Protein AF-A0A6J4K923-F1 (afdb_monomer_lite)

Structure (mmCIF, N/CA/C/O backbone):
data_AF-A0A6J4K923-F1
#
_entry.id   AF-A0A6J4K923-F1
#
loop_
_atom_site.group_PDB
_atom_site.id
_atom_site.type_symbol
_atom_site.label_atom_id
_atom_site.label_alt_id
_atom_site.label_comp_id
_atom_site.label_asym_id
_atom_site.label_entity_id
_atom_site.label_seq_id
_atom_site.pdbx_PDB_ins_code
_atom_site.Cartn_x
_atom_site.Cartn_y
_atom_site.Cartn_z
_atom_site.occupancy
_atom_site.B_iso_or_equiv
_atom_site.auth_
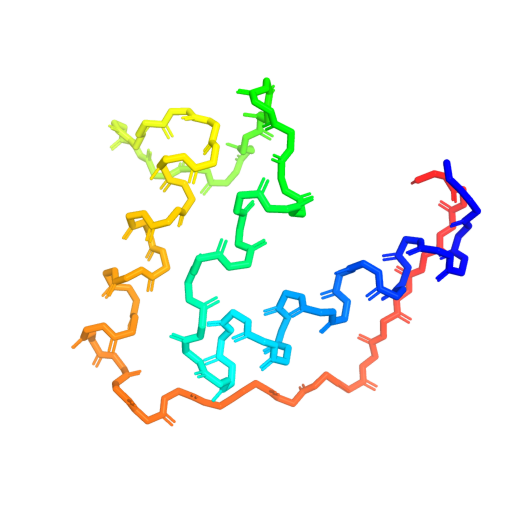seq_id
_atom_site.auth_comp_id
_atom_site.auth_asym_id
_atom_site.auth_atom_id
_atom_site.pdbx_PDB_model_num
ATOM 1 N N . MET A 1 1 ? -7.841 10.910 10.393 1.00 79.31 1 MET A N 1
ATOM 2 C CA . MET A 1 1 ? -8.774 9.808 10.066 1.00 79.31 1 MET A CA 1
ATOM 3 C C . MET A 1 1 ? -8.980 9.021 11.346 1.00 79.31 1 MET A C 1
ATOM 5 O O . MET A 1 1 ? -8.118 9.039 12.206 1.00 79.31 1 MET A O 1
ATOM 9 N N . SER A 1 2 ? -10.114 8.369 11.552 1.00 93.69 2 SER A N 1
ATOM 10 C CA . SER A 1 2 ? -10.227 7.460 12.694 1.00 93.69 2 SER A CA 1
ATOM 11 C C . SER A 1 2 ? -9.260 6.284 12.535 1.00 93.69 2 SER A C 1
ATOM 13 O O . SER A 1 2 ? -8.955 5.858 11.419 1.00 93.69 2 SER A O 1
ATOM 15 N N . ALA A 1 3 ? -8.838 5.703 13.660 1.00 95.00 3 ALA A N 1
ATOM 16 C CA . ALA A 1 3 ? -8.007 4.506 13.646 1.00 95.00 3 ALA A CA 1
ATOM 17 C C . ALA A 1 3 ? -8.631 3.391 12.788 1.00 95.00 3 ALA A C 1
ATOM 19 O O . ALA A 1 3 ? -7.913 2.695 12.088 1.00 95.00 3 ALA A O 1
ATOM 20 N N . GLU A 1 4 ? -9.957 3.232 12.790 1.00 94.06 4 GLU A N 1
ATOM 21 C CA . GLU A 1 4 ? -10.650 2.233 11.967 1.00 94.06 4 GLU A CA 1
ATOM 22 C C . GLU A 1 4 ? -10.557 2.534 10.462 1.00 94.06 4 GLU A C 1
ATOM 24 O O . GLU A 1 4 ? -10.266 1.631 9.675 1.00 94.06 4 GLU A O 1
ATOM 29 N N . GLU A 1 5 ? -10.702 3.799 10.058 1.00 95.00 5 GLU A N 1
ATOM 30 C CA . GLU A 1 5 ? -10.496 4.223 8.666 1.00 95.00 5 GLU A CA 1
ATOM 31 C C . GLU A 1 5 ? -9.052 3.980 8.213 1.00 95.00 5 GLU A C 1
ATOM 33 O O . GLU A 1 5 ? -8.831 3.498 7.102 1.00 95.00 5 GLU A O 1
ATOM 38 N N . ASN A 1 6 ? -8.067 4.219 9.083 1.00 95.25 6 ASN A N 1
ATOM 39 C CA . ASN A 1 6 ? -6.661 3.930 8.789 1.00 95.25 6 ASN A CA 1
ATOM 40 C C . ASN A 1 6 ? -6.431 2.439 8.537 1.00 95.25 6 ASN A C 1
ATOM 42 O O . ASN A 1 6 ? -5.747 2.063 7.582 1.00 95.25 6 ASN A O 1
ATOM 46 N N . ARG A 1 7 ? -7.041 1.578 9.365 1.00 95.44 7 ARG A N 1
ATOM 47 C CA . ARG A 1 7 ? -6.978 0.119 9.187 1.00 95.44 7 ARG A CA 1
ATOM 48 C C . ARG A 1 7 ? -7.576 -0.304 7.854 1.00 95.44 7 ARG A C 1
ATOM 50 O O . ARG A 1 7 ? -6.992 -1.140 7.168 1.00 95.44 7 ARG A O 1
ATOM 57 N N . ALA A 1 8 ? -8.716 0.276 7.486 1.00 95.50 8 ALA A N 1
ATOM 58 C CA . ALA A 1 8 ? -9.365 -0.016 6.218 1.00 95.50 8 ALA A CA 1
ATOM 59 C C . ALA A 1 8 ? -8.486 0.407 5.031 1.00 95.50 8 ALA A C 1
ATOM 61 O O . ALA A 1 8 ? -8.270 -0.387 4.116 1.00 95.50 8 ALA A O 1
ATOM 62 N N . VAL A 1 9 ? -7.920 1.618 5.071 1.00 96.19 9 VAL A N 1
ATOM 63 C CA . VAL A 1 9 ? -7.047 2.138 4.009 1.00 96.19 9 VAL A CA 1
ATOM 64 C C . VAL A 1 9 ? -5.799 1.278 3.829 1.00 96.19 9 VAL A C 1
ATOM 66 O O . VAL A 1 9 ? -5.520 0.852 2.709 1.00 96.19 9 VAL A O 1
ATOM 69 N N . ILE A 1 10 ? -5.074 0.948 4.902 1.00 95.94 10 ILE A N 1
ATOM 70 C CA . ILE A 1 10 ? -3.865 0.124 4.764 1.00 95.94 10 ILE A CA 1
ATOM 71 C C . ILE A 1 10 ? -4.195 -1.330 4.389 1.00 95.94 10 ILE A C 1
ATOM 73 O O . ILE A 1 10 ? -3.441 -1.962 3.652 1.00 95.94 10 ILE A O 1
ATOM 77 N N . GLY A 1 11 ? -5.357 -1.848 4.803 1.00 97.06 11 GLY A N 1
ATOM 78 C CA . GLY A 1 11 ? -5.857 -3.151 4.361 1.00 97.06 11 GLY A CA 1
ATOM 79 C C . GLY A 1 11 ? -6.028 -3.236 2.840 1.00 97.06 11 GLY A C 1
ATOM 80 O O . GLY A 1 11 ? -5.639 -4.237 2.236 1.00 97.06 11 GLY A O 1
ATOM 81 N N . ARG A 1 12 ? -6.518 -2.161 2.203 1.00 97.69 12 ARG A N 1
ATOM 82 C CA . ARG A 1 12 ? -6.624 -2.073 0.735 1.00 97.69 12 ARG A CA 1
ATOM 83 C C . ARG A 1 12 ? -5.263 -2.146 0.044 1.00 97.69 12 ARG A C 1
ATOM 85 O O . ARG A 1 12 ? -5.176 -2.716 -1.036 1.00 97.69 12 ARG A O 1
ATOM 92 N N . VAL A 1 13 ? -4.193 -1.629 0.654 1.00 97.44 13 VAL A N 1
ATOM 93 C CA . VAL A 1 13 ? -2.840 -1.745 0.082 1.00 97.44 13 VAL A CA 1
ATOM 94 C C . VAL A 1 13 ? -2.421 -3.215 -0.003 1.00 97.44 13 VAL A C 1
ATOM 96 O O . VAL A 1 13 ? -2.013 -3.679 -1.062 1.00 97.44 13 VAL A O 1
ATOM 99 N N . PHE A 1 14 ? -2.564 -3.985 1.074 1.00 97.94 14 PHE A N 1
ATOM 100 C CA . PHE A 1 14 ? -2.179 -5.400 1.039 1.00 97.94 14 PHE A CA 1
ATOM 101 C C . PHE A 1 14 ? -3.045 -6.212 0.069 1.00 97.94 14 PHE A C 1
ATOM 103 O O . PHE A 1 14 ? -2.518 -6.994 -0.721 1.00 97.94 14 PHE A O 1
ATOM 110 N N . GLU A 1 15 ? -4.360 -5.998 0.084 1.00 98.12 15 GLU A N 1
ATOM 111 C CA . GLU A 1 15 ? -5.275 -6.796 -0.727 1.00 98.12 15 GLU A CA 1
ATOM 112 C C . GLU A 1 15 ? -5.294 -6.376 -2.203 1.00 98.12 15 GLU A C 1
ATOM 114 O O . GLU A 1 15 ? -5.142 -7.202 -3.100 1.00 98.12 15 GLU A O 1
ATOM 119 N N . GLU A 1 16 ? -5.473 -5.092 -2.496 1.00 98.25 16 GLU A N 1
ATOM 120 C CA . GLU A 1 16 ? -5.639 -4.635 -3.875 1.00 98.25 16 GLU A CA 1
ATOM 121 C C . GLU A 1 16 ? -4.295 -4.431 -4.571 1.00 98.25 16 GLU A C 1
ATOM 123 O O . GLU A 1 16 ? -4.122 -4.890 -5.700 1.00 98.25 16 GLU A O 1
ATOM 128 N N . VAL A 1 17 ? -3.333 -3.788 -3.903 1.00 97.81 17 VAL A N 1
ATOM 129 C CA . VAL A 1 17 ? -2.051 -3.440 -4.531 1.00 97.81 17 VAL A CA 1
ATOM 130 C C . VAL A 1 17 ? -1.129 -4.655 -4.615 1.00 97.81 17 VAL A C 1
ATOM 132 O O . VAL A 1 17 ? -0.570 -4.899 -5.680 1.00 97.81 17 VAL A O 1
ATOM 135 N N . LEU A 1 18 ? -0.973 -5.429 -3.534 1.00 97.81 18 LEU A N 1
ATOM 136 C CA . LEU A 1 18 ? -0.047 -6.570 -3.519 1.00 97.81 18 LEU A CA 1
ATOM 137 C C . LEU A 1 18 ? -0.712 -7.867 -3.991 1.00 97.81 18 LEU A C 1
ATOM 139 O O . LEU A 1 18 ? -0.280 -8.432 -4.992 1.00 97.81 18 LEU A O 1
ATOM 143 N N . ASN A 1 19 ? -1.781 -8.322 -3.327 1.00 98.00 19 ASN A N 1
ATOM 144 C CA . ASN A 1 19 ? -2.379 -9.633 -3.620 1.00 98.00 19 ASN A CA 1
ATOM 145 C C . ASN A 1 19 ? -3.076 -9.684 -4.984 1.00 98.00 19 ASN A C 1
ATOM 147 O O . ASN A 1 19 ? -2.958 -10.673 -5.706 1.00 98.00 19 ASN A O 1
ATOM 151 N N . ARG A 1 20 ? -3.808 -8.626 -5.351 1.00 97.75 20 ARG A N 1
ATOM 152 C CA . ARG A 1 20 ? -4.489 -8.517 -6.654 1.00 97.75 20 ARG A CA 1
ATOM 153 C C . ARG A 1 20 ? -3.647 -7.818 -7.721 1.00 97.75 20 ARG A C 1
ATOM 155 O O . ARG A 1 20 ? -4.123 -7.676 -8.846 1.00 97.75 20 ARG A O 1
ATOM 162 N N . GLN A 1 21 ? -2.430 -7.391 -7.373 1.00 97.00 21 GLN A N 1
ATOM 163 C CA . GLN A 1 21 ? -1.482 -6.709 -8.261 1.00 97.00 21 GLN A CA 1
ATOM 164 C C . GLN A 1 21 ? -2.083 -5.487 -8.982 1.00 97.00 21 GLN A C 1
ATOM 166 O O . GLN A 1 21 ? -1.680 -5.136 -10.092 1.00 97.00 21 GLN A O 1
ATOM 171 N N . ASN A 1 22 ? -3.057 -4.819 -8.356 1.00 97.25 22 ASN A N 1
ATOM 172 C CA . ASN A 1 22 ? -3.709 -3.634 -8.896 1.00 97.25 22 ASN A CA 1
ATOM 173 C C . ASN A 1 22 ? -2.958 -2.370 -8.453 1.00 97.25 22 ASN A C 1
ATOM 175 O O . ASN A 1 22 ? -3.382 -1.640 -7.556 1.00 97.25 22 ASN A O 1
ATOM 179 N N . VAL A 1 23 ? -1.806 -2.136 -9.084 1.00 95.81 23 VAL A N 1
ATOM 180 C CA . VAL A 1 23 ? -0.865 -1.056 -8.736 1.00 95.81 23 VAL A CA 1
ATOM 181 C C . VAL A 1 23 ? -1.491 0.339 -8.874 1.00 95.81 23 VAL A C 1
ATOM 183 O O . VAL A 1 23 ? -1.074 1.272 -8.189 1.00 95.81 23 VAL A O 1
ATOM 186 N N . ASP A 1 24 ? -2.527 0.499 -9.698 1.00 95.62 24 ASP A N 1
ATOM 187 C CA . ASP A 1 24 ? -3.170 1.798 -9.920 1.00 95.62 24 ASP A CA 1
ATOM 188 C C . ASP A 1 24 ? -3.958 2.322 -8.717 1.00 95.62 24 ASP A C 1
ATOM 190 O O . ASP A 1 24 ? -4.080 3.535 -8.561 1.00 95.62 24 ASP A O 1
ATOM 194 N N . VAL A 1 25 ? -4.360 1.445 -7.791 1.00 97.12 25 VAL A N 1
ATOM 195 C CA . VAL A 1 25 ? -5.007 1.837 -6.523 1.00 97.12 25 VAL A CA 1
ATOM 196 C C . VAL A 1 25 ? -4.093 2.727 -5.667 1.00 97.12 25 VAL A C 1
ATOM 198 O O . VAL A 1 25 ? -4.571 3.485 -4.825 1.00 97.12 25 VAL A O 1
ATOM 201 N N . ILE A 1 26 ? -2.777 2.719 -5.911 1.00 96.94 26 ILE A N 1
ATOM 202 C CA . ILE A 1 26 ? -1.837 3.627 -5.243 1.00 96.94 26 ILE A CA 1
ATOM 203 C C . ILE A 1 26 ? -2.198 5.104 -5.480 1.00 96.94 26 ILE A C 1
ATOM 205 O O . ILE A 1 26 ? -2.032 5.902 -4.560 1.00 96.94 26 ILE A O 1
ATOM 209 N N . ASP A 1 27 ? -2.736 5.476 -6.648 1.00 95.75 27 ASP A N 1
ATOM 210 C CA . ASP A 1 27 ? -3.128 6.872 -6.918 1.00 95.75 27 ASP A CA 1
ATOM 211 C C . ASP A 1 27 ? -4.321 7.330 -6.064 1.00 95.75 27 ASP A C 1
ATOM 213 O O . ASP A 1 27 ? -4.492 8.524 -5.829 1.00 95.75 27 ASP A O 1
ATOM 217 N N . GLU A 1 28 ? -5.148 6.390 -5.600 1.00 96.12 28 GLU A N 1
ATOM 218 C CA . GLU A 1 28 ? -6.288 6.674 -4.725 1.00 96.12 28 GLU A CA 1
ATOM 219 C C . GLU A 1 28 ? -5.875 6.760 -3.253 1.00 96.12 28 GLU A C 1
ATOM 221 O O . GLU A 1 28 ? -6.462 7.522 -2.487 1.00 96.12 28 GLU A O 1
ATOM 226 N N . LEU A 1 29 ? -4.909 5.931 -2.844 1.00 96.00 29 LEU A N 1
ATOM 227 C CA . LEU A 1 29 ? -4.575 5.720 -1.434 1.00 96.00 29 LEU A CA 1
ATOM 228 C C . LEU A 1 29 ? -3.420 6.591 -0.935 1.00 96.00 29 LEU A C 1
ATOM 230 O O . LEU A 1 29 ? -3.345 6.865 0.262 1.00 96.00 29 LEU A O 1
ATOM 234 N N . PHE A 1 30 ? -2.505 7.000 -1.815 1.00 95.94 30 PHE A N 1
ATOM 235 C CA . PHE A 1 30 ? -1.292 7.712 -1.422 1.00 95.94 30 PHE A CA 1
ATOM 236 C C . PHE A 1 30 ? -1.369 9.187 -1.809 1.00 95.94 30 PHE A C 1
ATOM 238 O O . PHE A 1 30 
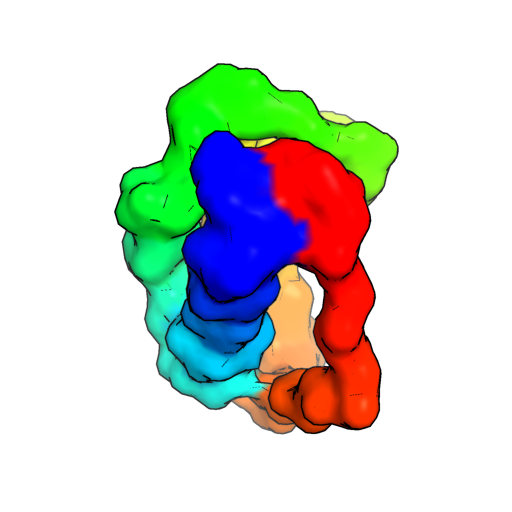? -1.620 9.545 -2.958 1.00 95.94 30 PHE A O 1
ATOM 245 N N . ALA A 1 31 ? -1.095 10.057 -0.838 1.00 95.56 31 ALA A N 1
ATOM 246 C CA . ALA A 1 31 ? -1.046 11.494 -1.065 1.00 95.56 31 ALA A CA 1
ATOM 247 C C . ALA A 1 31 ? 0.127 11.880 -1.983 1.00 95.56 31 ALA A C 1
ATOM 249 O O . ALA A 1 31 ? 1.192 11.258 -1.958 1.00 95.56 31 ALA A O 1
ATOM 250 N N . ALA A 1 32 ? -0.053 12.941 -2.773 1.00 94.12 32 ALA A N 1
ATOM 251 C CA . ALA A 1 32 ? 0.964 13.431 -3.707 1.00 94.12 32 ALA A CA 1
ATOM 252 C C . ALA A 1 32 ? 2.278 13.839 -3.012 1.00 94.12 32 ALA A C 1
ATOM 254 O O . ALA A 1 32 ? 3.352 13.734 -3.601 1.00 94.12 32 ALA A O 1
ATOM 255 N N . ASP A 1 33 ? 2.188 14.274 -1.757 1.00 93.81 33 ASP A N 1
ATOM 256 C CA . ASP A 1 33 ? 3.290 14.694 -0.894 1.00 93.81 33 ASP A CA 1
ATOM 257 C C . ASP A 1 33 ? 3.768 13.591 0.068 1.00 93.81 33 ASP A C 1
ATOM 259 O O . ASP A 1 33 ? 4.490 13.880 1.022 1.00 93.81 33 ASP A O 1
ATOM 263 N N . LEU A 1 34 ? 3.417 12.322 -0.192 1.00 94.12 34 LEU A N 1
ATOM 264 C CA . LEU A 1 34 ? 3.886 11.174 0.584 1.00 94.12 34 LEU A CA 1
ATOM 265 C C . LEU A 1 34 ? 5.408 11.211 0.785 1.00 94.12 34 LEU A C 1
ATOM 267 O O . LEU A 1 34 ? 6.196 11.152 -0.168 1.00 94.12 34 LEU A O 1
ATOM 271 N N . VAL A 1 35 ? 5.804 11.167 2.056 1.00 92.12 35 VAL A N 1
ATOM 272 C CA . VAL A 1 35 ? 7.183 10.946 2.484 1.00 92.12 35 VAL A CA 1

- - - - -

▸ **WORK INSTRUCTION**:
In the entries above, find the line that contains "ATOM 9 N N .", then repeat exactly every line from the first one through that line, with no pictures.

▸ **OUTPUT FOR THIS TASK**:
Protein AF-A0A6J4K923-F1 (afdb_monomer_lite)

Structure (mmCIF, N/CA/C/O backbone):
data_AF-A0A6J4K923-F1
#
_entry.id   AF-A0A6J4K923-F1
#
loop_
_atom_site.group_PDB
_atom_site.id
_atom_site.type_symbol
_atom_site.label_atom_id
_atom_site.label_alt_id
_atom_site.label_comp_id
_atom_site.label_asym_id
_atom_site.label_entity_id
_atom_site.label_seq_id
_atom_site.pdbx_PDB_ins_code
_atom_site.Cartn_x
_atom_site.Cartn_y
_atom_site.Cartn_z
_atom_site.occupancy
_atom_site.B_iso_or_equiv
_atom_site.auth_
seq_id
_atom_site.auth_comp_id
_atom_site.auth_asym_id
_atom_site.auth_atom_id
_atom_site.pdbx_PDB_model_num
ATOM 1 N N . MET A 1 1 ? -7.841 10.910 10.393 1.00 79.31 1 MET A N 1
ATOM 2 C CA . MET A 1 1 ? -8.774 9.808 10.066 1.00 79.31 1 MET A CA 1
ATOM 3 C C . MET A 1 1 ? -8.980 9.021 11.346 1.00 79.31 1 MET A C 1
ATOM 5 O O . MET A 1 1 ? -8.118 9.039 12.206 1.00 79.31 1 MET A O 1
ATOM 9 N N . SER A 1 2 ? -10.114 8.369 11.552 1.00 93.69 2 SER A N 1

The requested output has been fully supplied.